Survivalist Chronicles
You don't have to be marooned in the jungle in
order to be a survivor. In this day and age we're
all survivors just by getting to the end of another
day.

 

Adidas Track Jacket

Today I woke up feeling the butterflies fluttering around in my stomach. This was the day, the day of the big race. Pulling on my running shoes and my Adidas track jacket, I did a few stretches and jogged in place. It was still a few hours until the race, and I couldn't figure out what to do with myself. I nervously pulled at my clothing as I paced the room, absently noticing a loose thread in my Adidas track jacket, pulling at it pointlessly. I decided to get some breakfast.

... I spilled orange juice all over my Adidas track jacket ...

That was a disaster. Cooking was going great until, psyching myself out thinking about the race, I stumbled and poured the half cooked eggs all over the floor. Grumbling, I cleaned them up and started over, when I smelled smoke. The toast was burning. I mean, literally burning. I've never seen that before. A fire had singed the inside of the toaster oven. Finally, having cleaned up from the last of my numerous disasters, I sat down to eat breakfast, such as it was. Almost immediately, I spilled orange juice all over my Adidas track jacket. My lucky Adidas track jacket.

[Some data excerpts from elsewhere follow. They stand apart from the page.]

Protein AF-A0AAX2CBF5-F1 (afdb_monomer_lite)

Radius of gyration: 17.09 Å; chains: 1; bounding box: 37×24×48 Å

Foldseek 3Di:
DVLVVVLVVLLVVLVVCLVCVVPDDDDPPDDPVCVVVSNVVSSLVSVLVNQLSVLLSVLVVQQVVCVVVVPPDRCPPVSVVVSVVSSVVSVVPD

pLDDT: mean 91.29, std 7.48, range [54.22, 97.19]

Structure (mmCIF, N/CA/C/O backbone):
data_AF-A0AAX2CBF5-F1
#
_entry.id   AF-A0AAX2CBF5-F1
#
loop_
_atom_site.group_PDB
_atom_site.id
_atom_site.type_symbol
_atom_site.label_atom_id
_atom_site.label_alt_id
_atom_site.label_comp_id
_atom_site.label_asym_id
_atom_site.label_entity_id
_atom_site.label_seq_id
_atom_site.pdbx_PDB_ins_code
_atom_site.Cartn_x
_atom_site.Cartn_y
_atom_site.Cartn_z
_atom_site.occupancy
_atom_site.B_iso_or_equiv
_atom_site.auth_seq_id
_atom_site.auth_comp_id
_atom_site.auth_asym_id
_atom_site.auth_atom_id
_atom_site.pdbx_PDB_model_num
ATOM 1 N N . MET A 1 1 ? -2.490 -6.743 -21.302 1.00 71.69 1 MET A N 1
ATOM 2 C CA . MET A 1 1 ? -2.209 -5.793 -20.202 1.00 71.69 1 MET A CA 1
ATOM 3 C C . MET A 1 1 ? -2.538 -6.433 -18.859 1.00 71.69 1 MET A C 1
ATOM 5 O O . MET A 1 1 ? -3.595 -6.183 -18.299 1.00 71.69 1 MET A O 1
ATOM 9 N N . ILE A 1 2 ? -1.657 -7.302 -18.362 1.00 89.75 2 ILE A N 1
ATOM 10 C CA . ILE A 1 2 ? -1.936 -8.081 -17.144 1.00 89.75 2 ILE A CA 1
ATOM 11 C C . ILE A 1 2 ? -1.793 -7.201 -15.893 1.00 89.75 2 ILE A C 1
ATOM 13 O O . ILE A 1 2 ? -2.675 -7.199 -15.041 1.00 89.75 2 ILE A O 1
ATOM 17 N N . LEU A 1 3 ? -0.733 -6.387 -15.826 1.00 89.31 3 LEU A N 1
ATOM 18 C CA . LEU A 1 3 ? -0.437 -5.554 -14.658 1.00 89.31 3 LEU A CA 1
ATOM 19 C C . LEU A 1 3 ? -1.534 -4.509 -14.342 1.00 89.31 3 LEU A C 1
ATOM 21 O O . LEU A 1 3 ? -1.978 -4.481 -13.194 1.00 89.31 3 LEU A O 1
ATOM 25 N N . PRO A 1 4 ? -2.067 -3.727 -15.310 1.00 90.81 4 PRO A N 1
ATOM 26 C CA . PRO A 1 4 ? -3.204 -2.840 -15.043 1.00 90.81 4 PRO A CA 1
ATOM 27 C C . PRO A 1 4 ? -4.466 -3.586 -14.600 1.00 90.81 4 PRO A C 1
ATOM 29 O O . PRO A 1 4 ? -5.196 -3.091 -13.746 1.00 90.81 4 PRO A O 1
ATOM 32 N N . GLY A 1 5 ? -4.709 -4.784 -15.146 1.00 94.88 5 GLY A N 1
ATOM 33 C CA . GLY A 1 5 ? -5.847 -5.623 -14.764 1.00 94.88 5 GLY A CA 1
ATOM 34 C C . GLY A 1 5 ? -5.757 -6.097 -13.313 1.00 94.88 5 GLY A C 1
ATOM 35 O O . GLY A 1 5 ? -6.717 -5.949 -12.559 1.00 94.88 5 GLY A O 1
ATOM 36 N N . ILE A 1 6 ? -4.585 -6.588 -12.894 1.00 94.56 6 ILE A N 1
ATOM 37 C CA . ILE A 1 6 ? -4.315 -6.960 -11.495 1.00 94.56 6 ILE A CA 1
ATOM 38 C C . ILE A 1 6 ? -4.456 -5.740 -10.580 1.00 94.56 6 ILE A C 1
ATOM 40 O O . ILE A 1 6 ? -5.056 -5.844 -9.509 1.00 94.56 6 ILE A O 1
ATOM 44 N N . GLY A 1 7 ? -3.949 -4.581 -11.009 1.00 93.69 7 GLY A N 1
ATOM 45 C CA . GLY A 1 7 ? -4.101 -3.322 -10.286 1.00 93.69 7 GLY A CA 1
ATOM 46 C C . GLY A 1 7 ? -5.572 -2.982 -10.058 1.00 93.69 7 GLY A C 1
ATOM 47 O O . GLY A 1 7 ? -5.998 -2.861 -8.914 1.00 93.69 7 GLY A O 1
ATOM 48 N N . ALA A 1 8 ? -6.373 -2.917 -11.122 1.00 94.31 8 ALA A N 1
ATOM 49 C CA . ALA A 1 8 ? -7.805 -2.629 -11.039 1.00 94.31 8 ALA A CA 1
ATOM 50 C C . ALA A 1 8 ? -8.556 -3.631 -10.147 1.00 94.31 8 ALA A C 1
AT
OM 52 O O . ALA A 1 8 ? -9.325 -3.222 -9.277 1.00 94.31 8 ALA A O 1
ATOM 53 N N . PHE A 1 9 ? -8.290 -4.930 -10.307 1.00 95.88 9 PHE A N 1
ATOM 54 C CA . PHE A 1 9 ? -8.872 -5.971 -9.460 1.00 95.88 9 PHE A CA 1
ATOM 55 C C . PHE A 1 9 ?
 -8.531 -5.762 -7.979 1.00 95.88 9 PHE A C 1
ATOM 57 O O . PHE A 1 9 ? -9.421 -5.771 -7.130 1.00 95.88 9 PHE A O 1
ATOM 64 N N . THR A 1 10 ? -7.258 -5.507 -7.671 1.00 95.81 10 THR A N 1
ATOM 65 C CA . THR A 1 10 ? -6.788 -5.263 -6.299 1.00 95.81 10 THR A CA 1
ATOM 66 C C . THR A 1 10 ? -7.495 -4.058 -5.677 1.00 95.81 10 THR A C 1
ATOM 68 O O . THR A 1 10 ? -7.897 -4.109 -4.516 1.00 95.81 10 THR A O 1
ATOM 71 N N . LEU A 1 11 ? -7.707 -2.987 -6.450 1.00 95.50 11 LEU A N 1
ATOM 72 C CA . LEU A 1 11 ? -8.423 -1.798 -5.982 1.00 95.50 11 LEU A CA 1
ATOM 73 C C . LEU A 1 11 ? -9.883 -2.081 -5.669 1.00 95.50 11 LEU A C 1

... thinking about the day when I'd be a real runner like him ...

I had had that Adidas track jacket since I first started running three years ago. Back then, I was only in seventh grade, but I looked up to my older brother who was a runner in high school. He was practically the whole world to me. He gave me his old Adidas track jacket the first morning he took me on a run. He would take me out early, and we would go running together for a few blocks, before he dropped me home, him in his new school uniform, me in the old Adidas track jacket. I'd be exhausted when he'd drop me home to start his “real run”, but I'd carefully hang up warm up pants and Adidas track jacket thinking about the day when I'd be a real runner like him.

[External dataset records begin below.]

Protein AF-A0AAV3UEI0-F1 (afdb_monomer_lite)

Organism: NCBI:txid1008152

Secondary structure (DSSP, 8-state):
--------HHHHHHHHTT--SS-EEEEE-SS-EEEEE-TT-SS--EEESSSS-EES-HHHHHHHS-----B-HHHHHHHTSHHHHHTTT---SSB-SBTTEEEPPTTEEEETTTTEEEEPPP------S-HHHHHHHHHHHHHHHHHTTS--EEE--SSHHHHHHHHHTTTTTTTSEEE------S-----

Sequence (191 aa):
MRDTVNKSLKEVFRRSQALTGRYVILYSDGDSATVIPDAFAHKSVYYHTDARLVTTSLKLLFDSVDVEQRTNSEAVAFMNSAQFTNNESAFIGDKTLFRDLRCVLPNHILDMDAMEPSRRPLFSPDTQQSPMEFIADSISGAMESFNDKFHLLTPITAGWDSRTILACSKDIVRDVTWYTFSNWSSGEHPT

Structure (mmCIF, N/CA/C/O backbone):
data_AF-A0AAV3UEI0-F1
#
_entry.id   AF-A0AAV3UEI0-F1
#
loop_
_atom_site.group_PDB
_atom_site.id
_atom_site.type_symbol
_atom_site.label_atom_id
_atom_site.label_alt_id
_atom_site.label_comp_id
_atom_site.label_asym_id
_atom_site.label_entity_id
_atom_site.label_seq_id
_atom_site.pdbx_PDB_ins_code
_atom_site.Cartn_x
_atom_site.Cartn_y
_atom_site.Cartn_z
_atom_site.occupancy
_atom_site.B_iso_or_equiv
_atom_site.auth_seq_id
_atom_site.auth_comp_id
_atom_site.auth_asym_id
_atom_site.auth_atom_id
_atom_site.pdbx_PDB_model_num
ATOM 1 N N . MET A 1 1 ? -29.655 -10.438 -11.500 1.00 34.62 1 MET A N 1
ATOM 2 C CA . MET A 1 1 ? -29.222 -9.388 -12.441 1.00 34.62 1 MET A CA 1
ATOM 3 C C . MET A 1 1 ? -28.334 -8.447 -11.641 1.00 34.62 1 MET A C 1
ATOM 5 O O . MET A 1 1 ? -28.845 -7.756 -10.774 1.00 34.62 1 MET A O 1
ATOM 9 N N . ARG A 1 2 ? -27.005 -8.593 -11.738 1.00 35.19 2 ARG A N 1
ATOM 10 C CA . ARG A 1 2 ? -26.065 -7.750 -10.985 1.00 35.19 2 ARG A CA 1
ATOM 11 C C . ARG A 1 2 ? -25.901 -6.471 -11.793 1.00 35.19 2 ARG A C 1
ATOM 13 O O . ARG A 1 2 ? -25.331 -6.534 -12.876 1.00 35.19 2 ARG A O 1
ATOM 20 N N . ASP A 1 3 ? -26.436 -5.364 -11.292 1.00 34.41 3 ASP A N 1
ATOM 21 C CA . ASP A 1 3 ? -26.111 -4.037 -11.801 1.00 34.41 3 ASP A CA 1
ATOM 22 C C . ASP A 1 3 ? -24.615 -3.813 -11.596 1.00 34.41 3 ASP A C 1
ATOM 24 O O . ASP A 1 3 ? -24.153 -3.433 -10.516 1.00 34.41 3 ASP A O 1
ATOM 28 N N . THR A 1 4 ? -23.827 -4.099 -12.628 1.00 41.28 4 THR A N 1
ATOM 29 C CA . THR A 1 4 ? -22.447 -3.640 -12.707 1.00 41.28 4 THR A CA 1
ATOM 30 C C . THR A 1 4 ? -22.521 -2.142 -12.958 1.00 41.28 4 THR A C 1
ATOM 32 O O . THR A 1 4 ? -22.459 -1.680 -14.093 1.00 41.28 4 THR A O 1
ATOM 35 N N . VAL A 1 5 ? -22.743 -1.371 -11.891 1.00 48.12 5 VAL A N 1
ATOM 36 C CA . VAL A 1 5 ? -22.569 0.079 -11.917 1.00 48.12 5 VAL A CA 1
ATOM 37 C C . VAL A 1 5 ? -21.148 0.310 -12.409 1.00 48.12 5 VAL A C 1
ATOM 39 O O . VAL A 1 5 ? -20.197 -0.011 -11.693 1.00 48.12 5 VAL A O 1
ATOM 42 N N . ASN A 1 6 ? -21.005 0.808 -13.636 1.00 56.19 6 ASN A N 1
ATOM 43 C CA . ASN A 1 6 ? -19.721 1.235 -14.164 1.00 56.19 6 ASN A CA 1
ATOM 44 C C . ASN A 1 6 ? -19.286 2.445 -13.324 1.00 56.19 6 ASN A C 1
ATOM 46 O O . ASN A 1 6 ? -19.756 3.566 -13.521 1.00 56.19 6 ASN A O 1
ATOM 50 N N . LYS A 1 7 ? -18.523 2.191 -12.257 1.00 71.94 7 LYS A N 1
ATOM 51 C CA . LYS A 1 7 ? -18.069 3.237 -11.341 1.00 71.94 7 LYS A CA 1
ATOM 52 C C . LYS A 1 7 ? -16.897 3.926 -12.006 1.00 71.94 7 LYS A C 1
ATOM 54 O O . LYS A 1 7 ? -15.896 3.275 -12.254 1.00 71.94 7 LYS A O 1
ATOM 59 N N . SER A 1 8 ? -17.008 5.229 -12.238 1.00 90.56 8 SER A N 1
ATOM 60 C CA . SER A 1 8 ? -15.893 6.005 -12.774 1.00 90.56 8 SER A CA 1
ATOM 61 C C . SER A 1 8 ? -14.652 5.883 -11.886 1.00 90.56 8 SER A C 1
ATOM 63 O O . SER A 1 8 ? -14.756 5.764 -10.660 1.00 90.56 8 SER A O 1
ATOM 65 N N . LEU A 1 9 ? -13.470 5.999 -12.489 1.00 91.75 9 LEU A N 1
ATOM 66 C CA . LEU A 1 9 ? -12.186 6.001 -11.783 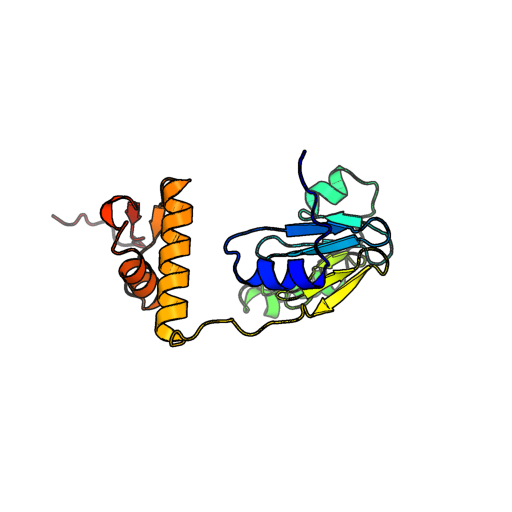1.00 91.75 9 LEU A CA 1
ATOM 67 C C . LEU A 1 9 ? -12.165 6.997 -10.605 1.00 91.75 9 LEU A C 1
ATOM 69 O O . LEU A 1 9 ? -11.680 6.691 -9.515 1.00 91.75 9 LEU A O 1
ATOM 73 N N . LYS A 1 10 ? -12.792 8.167 -10.780 1.00 92.88 10 LYS A N 1
ATOM 74 C CA . LYS A 1 10 ? -12.956 9.179 -9.727 1.00 92.88 10 LYS A CA 1
ATOM 75 C C . LYS A 1 10 ? -13.714 8.647 -8.506 1.00 92.88 10 LYS A C 1
ATOM 77 O O . LYS A 1 10 ? -13.327 8.929 -7.372 1.00 92.88 10 LYS A O 1
ATOM 82 N N . GLU A 1 11 ? -14.782 7.883 -8.721 1.00 92.56 11 GLU A N 1
ATOM 83 C CA . GLU A 1 11 ? -15.551 7.279 -7.631 1.00 92.56 11 GLU A CA 1
ATOM 84 C C . GLU A 1 11 ? -14.760 6.167 -6.933 1.00 92.56 11 GLU A C 1
ATOM 86 O O . GLU A 1 11 ? -14.855 6.018 -5.712 1.00 92.56 11 GLU A O 1
ATOM 91 N N . VAL A 1 12 ? -13.942 5.421 -7.681 1.00 93.88 12 VAL A N 1
ATOM 92 C CA . VAL A 1 12 ? -13.023 4.428 -7.107 1.00 93.88 12 VAL A CA 1
ATOM 93 C C . VAL A 1 12 ? -12.013 5.103 -6.185 1.00 93.88 12 VAL A C 1
ATOM 95 O O . VAL A 1 12 ? -11.862 4.664 -5.045 1.00 93.88 12 VAL A O 1
ATOM 98 N N . PHE A 1 13 ? -11.395 6.212 -6.606 1.00 93.31 13 PHE A N 1
ATOM 99 C CA . PHE A 1 13 ? -10.497 6.982 -5.741 1.00 93.31 13 PHE A CA 1
ATOM 100 C C . PHE A 1 13 ? -11.194 7.449 -4.465 1.00 93.31 13 PHE A C 1
ATOM 102 O O . PHE A 1 13 ? -10.703 7.170 -3.369 1.00 93.31 13 PHE A O 1
ATOM 109 N N . ARG A 1 14 ? -12.370 8.073 -4.601 1.00 92.69 14 ARG A N 1
ATOM 110 C CA . ARG A 1 14 ? -13.145 8.580 -3.462 1.00 92.69 14 ARG A CA 1
ATOM 111 C C . ARG A 1 14 ? -13.466 7.482 -2.453 1.00 92.69 14 ARG A C 1
ATOM 113 O O . ARG A 1 14 ? -13.253 7.670 -1.261 1.00 92.69 14 ARG A O 1
ATOM 120 N N . ARG A 1 15 ? -13.934 6.320 -2.913 1.00 91.81 15 ARG A N 1
ATOM 121 C CA . ARG A 1 15 ? -14.261 5.197 -2.021 1.00 91.81 15 ARG A CA 1
ATOM 122 C C . ARG A 1 15 ? -13.027 4.533 -1.426 1.00 91.81 15 ARG A C 1
ATOM 124 O O . ARG A 1 15 ? -13.078 4.113 -0.276 1.00 91.81 15 ARG A O 1
ATOM 131 N N . SER A 1 16 ? -11.930 4.448 -2.180 1.00 92.38 16 SER A N 1
ATOM 132 C CA . SER A 1 16 ? -10.689 3.822 -1.706 1.00 92.38 16 SER A CA 1
ATOM 133 C C . SER A 1 16 ? -10.083 4.538 -0.495 1.00 92.38 16 SER A C 1
ATOM 135 O O . SER A 1 16 ? -9.447 3.892 0.328 1.00 92.38 16 SER A O 1
ATOM 137 N N . GLN A 1 17 ? -10.334 5.843 -0.331 1.00 90.56 17 GLN A N 1
ATOM 138 C CA . GLN A 1 17 ? -9.866 6.608 0.831 1.00 90.56 17 GLN A CA 1
ATOM 139 C C . GLN A 1 17 ? -10.464 6.154 2.164 1.00 90.56 17 GLN A C 1
ATOM 141 O O . GLN A 1 17 ? -9.847 6.374 3.199 1.00 90.56 17 GLN A O 1
ATOM 146 N N . ALA A 1 18 ? -11.651 5.547 2.144 1.00 88.81 18 ALA A N 1
ATOM 147 C CA . ALA A 1 18 ? -12.289 5.009 3.342 1.00 88.81 18 ALA A CA 1
ATOM 148 C C . ALA A 1 18 ? -11.849 3.565 3.646 1.00 88.81 18 ALA A C 1
ATOM 150 O O . ALA A 1 18 ? -12.278 2.985 4.640 1.00 88.81 18 ALA A O 1
ATOM 151 N N . LEU A 1 19 ? -11.035 2.950 2.780 1.00 91.12 19 LEU A N 1
ATOM 152 C CA . LEU A 1 19 ? -10.568 1.582 2.970 1.00 91.12 19 LEU A CA 1
ATOM 153 C C . LEU A 1 19 ? -9.277 1.563 3.786 1.00 91.12 19 LEU A C 1
ATOM 155 O O . LEU A 1 19 ? -8.333 2.296 3.496 1.00 91.12 19 LEU A O 1
ATOM 159 N N . THR A 1 20 ? -9.212 0.635 4.736 1.00 89.69 20 THR A N 1
ATOM 160 C CA . THR A 1 20 ? -8.013 0.318 5.517 1.00 89.69 20 THR A CA 1
ATOM 161 C C . THR A 1 20 ? -7.469 -1.065 5.152 1.00 89.69 20 THR A C 1
ATOM 163 O O . THR A 1 20 ? -8.191 -1.917 4.627 1.00 89.69 20 THR A O 1
ATOM 166 N N . GLY A 1 21 ? -6.185 -1.293 5.424 1.00 89.56 21 GLY A N 1
ATOM 167 C CA . GLY A 1 21 ? -5.488 -2.552 5.170 1.00 89.56 21 GLY A CA 1
ATOM 168 C C . GLY A 1 21 ? -4.443 -2.472 4.058 1.00 89.56 21 GLY A C 1
ATOM 169 O O . GLY A 1 21 ? -3.979 -1.400 3.677 1.00 89.56 21 GLY A O 1
ATOM 170 N N . ARG A 1 22 ? -4.043 -3.646 3.562 1.00 93.25 22 ARG A N 1
ATOM 171 C CA . ARG A 1 22 ? -2.967 -3.819 2.577 1.00 93.25 22 ARG A CA 1
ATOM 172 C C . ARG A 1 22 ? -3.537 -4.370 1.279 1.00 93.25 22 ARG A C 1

... Now, without the track jacket, it would just be me, my mind, and my body, against the other competitors ...

Now the Adidas jacket was ruined, and I would have to face the big race all alone. Somehow, this made me feel better in a strange way, as if some great burden had been lifted. No more nervously mumbling over superstitions – my good luck was gone. Now, without the track jacket, it would just be me, my mind, and my body, against the other competitors. Suddenly, I knew that everything would work out just fine.